=== Data extract ===
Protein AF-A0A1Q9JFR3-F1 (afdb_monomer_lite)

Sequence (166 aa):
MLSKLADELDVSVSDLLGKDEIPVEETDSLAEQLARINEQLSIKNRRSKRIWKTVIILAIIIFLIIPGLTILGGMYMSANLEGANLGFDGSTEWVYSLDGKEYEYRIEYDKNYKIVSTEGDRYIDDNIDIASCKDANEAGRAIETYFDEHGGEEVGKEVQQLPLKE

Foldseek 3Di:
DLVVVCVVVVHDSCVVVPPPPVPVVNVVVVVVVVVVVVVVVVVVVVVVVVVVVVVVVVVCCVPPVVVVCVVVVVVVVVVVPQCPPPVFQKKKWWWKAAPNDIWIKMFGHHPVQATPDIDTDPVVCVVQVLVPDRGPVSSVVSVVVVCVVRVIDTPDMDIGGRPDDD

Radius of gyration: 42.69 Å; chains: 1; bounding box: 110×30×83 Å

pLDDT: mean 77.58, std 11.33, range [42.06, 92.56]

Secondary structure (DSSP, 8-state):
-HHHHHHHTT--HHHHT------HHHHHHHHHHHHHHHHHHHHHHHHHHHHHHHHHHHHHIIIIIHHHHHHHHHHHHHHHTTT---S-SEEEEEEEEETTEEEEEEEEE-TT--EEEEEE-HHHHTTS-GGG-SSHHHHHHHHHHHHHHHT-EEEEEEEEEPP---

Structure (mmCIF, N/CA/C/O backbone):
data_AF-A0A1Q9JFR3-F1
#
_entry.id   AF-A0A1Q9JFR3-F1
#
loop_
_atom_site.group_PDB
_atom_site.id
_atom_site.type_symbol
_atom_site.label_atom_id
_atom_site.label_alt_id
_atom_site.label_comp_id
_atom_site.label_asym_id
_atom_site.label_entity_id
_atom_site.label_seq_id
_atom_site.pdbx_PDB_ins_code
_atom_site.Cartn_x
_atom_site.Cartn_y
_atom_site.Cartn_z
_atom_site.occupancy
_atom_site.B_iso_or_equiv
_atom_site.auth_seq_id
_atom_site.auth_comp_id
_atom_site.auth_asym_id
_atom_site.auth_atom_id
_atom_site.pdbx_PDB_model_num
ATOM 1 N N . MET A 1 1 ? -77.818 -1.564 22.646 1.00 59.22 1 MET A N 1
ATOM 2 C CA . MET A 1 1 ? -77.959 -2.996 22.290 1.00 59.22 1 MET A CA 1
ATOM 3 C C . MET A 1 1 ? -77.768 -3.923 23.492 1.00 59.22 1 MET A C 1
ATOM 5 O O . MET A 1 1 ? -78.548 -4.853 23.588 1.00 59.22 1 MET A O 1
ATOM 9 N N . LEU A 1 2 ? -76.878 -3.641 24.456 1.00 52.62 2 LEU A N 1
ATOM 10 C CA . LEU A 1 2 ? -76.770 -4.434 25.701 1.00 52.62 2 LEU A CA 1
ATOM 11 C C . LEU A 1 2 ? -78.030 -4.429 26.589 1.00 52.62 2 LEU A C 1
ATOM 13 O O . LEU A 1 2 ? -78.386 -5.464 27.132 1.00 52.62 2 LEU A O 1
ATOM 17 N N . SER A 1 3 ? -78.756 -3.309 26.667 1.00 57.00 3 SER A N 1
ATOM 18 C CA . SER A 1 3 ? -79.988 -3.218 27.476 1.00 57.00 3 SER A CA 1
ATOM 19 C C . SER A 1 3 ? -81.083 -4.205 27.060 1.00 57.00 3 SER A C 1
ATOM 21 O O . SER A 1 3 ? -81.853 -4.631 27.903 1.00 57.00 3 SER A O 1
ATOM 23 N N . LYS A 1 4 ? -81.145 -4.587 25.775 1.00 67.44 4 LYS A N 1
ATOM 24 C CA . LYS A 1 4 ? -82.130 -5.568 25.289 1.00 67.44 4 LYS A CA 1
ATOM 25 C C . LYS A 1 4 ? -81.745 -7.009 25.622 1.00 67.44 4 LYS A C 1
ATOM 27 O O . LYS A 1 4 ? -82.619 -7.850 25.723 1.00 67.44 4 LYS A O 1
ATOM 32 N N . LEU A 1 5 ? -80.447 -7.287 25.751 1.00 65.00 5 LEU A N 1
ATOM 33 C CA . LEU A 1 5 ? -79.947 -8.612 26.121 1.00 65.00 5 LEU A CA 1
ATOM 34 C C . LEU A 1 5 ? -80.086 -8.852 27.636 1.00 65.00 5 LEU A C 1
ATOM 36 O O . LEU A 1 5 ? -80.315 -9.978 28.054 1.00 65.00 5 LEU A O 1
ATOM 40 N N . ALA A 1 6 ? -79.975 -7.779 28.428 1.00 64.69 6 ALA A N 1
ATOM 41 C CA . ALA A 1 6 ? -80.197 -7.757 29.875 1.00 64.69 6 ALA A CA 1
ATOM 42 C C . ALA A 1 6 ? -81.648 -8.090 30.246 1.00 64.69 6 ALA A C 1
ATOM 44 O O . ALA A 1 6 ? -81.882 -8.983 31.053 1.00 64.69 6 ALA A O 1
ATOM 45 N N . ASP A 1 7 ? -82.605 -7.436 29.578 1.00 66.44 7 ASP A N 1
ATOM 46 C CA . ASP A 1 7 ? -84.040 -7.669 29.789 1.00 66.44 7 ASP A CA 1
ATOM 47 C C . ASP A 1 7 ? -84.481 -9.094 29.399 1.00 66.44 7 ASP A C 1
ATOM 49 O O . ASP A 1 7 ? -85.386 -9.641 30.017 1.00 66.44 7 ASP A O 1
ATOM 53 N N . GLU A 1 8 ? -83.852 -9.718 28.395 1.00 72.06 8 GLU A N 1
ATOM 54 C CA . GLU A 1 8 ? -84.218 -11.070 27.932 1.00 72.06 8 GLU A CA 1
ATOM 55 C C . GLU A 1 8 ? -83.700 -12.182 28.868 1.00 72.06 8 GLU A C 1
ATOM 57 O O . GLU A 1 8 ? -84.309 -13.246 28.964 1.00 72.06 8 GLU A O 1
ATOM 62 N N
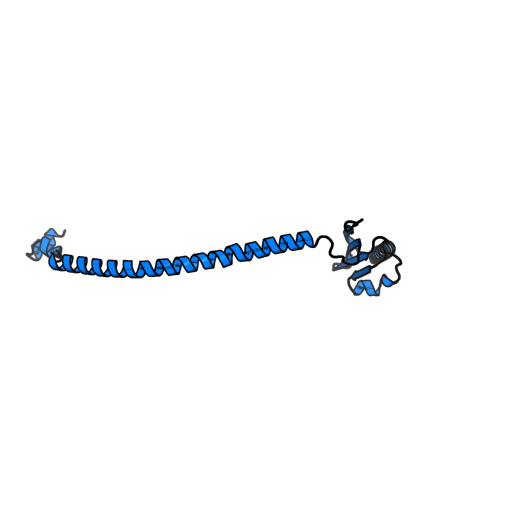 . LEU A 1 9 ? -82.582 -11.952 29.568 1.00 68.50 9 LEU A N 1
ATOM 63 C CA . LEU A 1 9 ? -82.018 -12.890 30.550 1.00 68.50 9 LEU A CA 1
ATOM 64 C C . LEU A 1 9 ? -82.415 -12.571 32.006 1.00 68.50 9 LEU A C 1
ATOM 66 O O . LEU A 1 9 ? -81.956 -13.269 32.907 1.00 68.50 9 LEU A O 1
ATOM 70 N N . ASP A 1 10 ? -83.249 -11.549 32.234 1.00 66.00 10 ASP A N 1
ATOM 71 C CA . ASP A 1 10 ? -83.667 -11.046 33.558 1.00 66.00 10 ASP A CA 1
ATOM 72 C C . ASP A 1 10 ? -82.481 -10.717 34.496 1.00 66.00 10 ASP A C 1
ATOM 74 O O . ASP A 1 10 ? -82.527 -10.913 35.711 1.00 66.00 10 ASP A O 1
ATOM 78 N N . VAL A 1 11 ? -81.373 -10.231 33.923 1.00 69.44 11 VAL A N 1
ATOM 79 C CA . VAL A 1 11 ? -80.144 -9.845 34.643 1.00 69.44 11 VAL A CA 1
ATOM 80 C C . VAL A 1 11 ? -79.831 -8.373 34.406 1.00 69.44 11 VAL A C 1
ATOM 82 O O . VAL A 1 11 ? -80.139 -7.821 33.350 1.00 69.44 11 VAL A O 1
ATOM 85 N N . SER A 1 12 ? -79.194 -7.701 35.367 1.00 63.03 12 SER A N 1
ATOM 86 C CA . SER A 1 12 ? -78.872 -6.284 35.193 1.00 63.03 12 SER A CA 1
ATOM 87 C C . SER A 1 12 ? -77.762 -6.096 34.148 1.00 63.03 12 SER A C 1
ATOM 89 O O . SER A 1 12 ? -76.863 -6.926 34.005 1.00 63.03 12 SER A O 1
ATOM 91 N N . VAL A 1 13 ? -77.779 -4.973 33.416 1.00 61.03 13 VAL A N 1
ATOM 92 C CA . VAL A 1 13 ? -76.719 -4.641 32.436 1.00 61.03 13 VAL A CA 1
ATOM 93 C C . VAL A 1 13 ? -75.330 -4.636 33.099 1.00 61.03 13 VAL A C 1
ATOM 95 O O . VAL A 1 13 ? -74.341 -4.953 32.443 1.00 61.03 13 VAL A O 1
===
### Aim of the task
Take the entries above and copy exactly the lines starting at the one with "9 LEU A N 1" and ending at the one with "ATOM 78 N N"; nothing outside that span, and no pictures.

### Answer to this problem
 . LEU A 1 9 ? -82.582 -11.952 29.568 1.00 68.50 9 LEU A N 1
ATOM 63 C CA . LEU A 1 9 ? -82.018 -12.890 30.550 1.00 68.50 9 LEU A CA 1
ATOM 64 C C . LEU A 1 9 ? -82.415 -12.571 32.006 1.00 68.50 9 LEU A C 1
ATOM 66 O O . LEU A 1 9 ? -81.956 -13.269 32.907 1.00 68.50 9 LEU A O 1
ATOM 70 N N . ASP A 1 10 ? -83.249 -11.549 32.234 1.00 66.00 10 ASP A N 1
ATOM 71 C CA . ASP A 1 10 ? -83.667 -11.046 33.558 1.00 66.00 10 ASP A CA 1
ATOM 72 C C . ASP A 1 10 ? -82.481 -10.717 34.496 1.00 66.00 10 ASP A C 1
ATOM 74 O O . ASP A 1 10 ? -82.527 -10.913 35.711 1.00 66.00 10 ASP A O 1
ATOM 78 N N . VAL A 1 11 ? -81.373 -10.231 33.923 1.00 69.44 11 VAL A N 1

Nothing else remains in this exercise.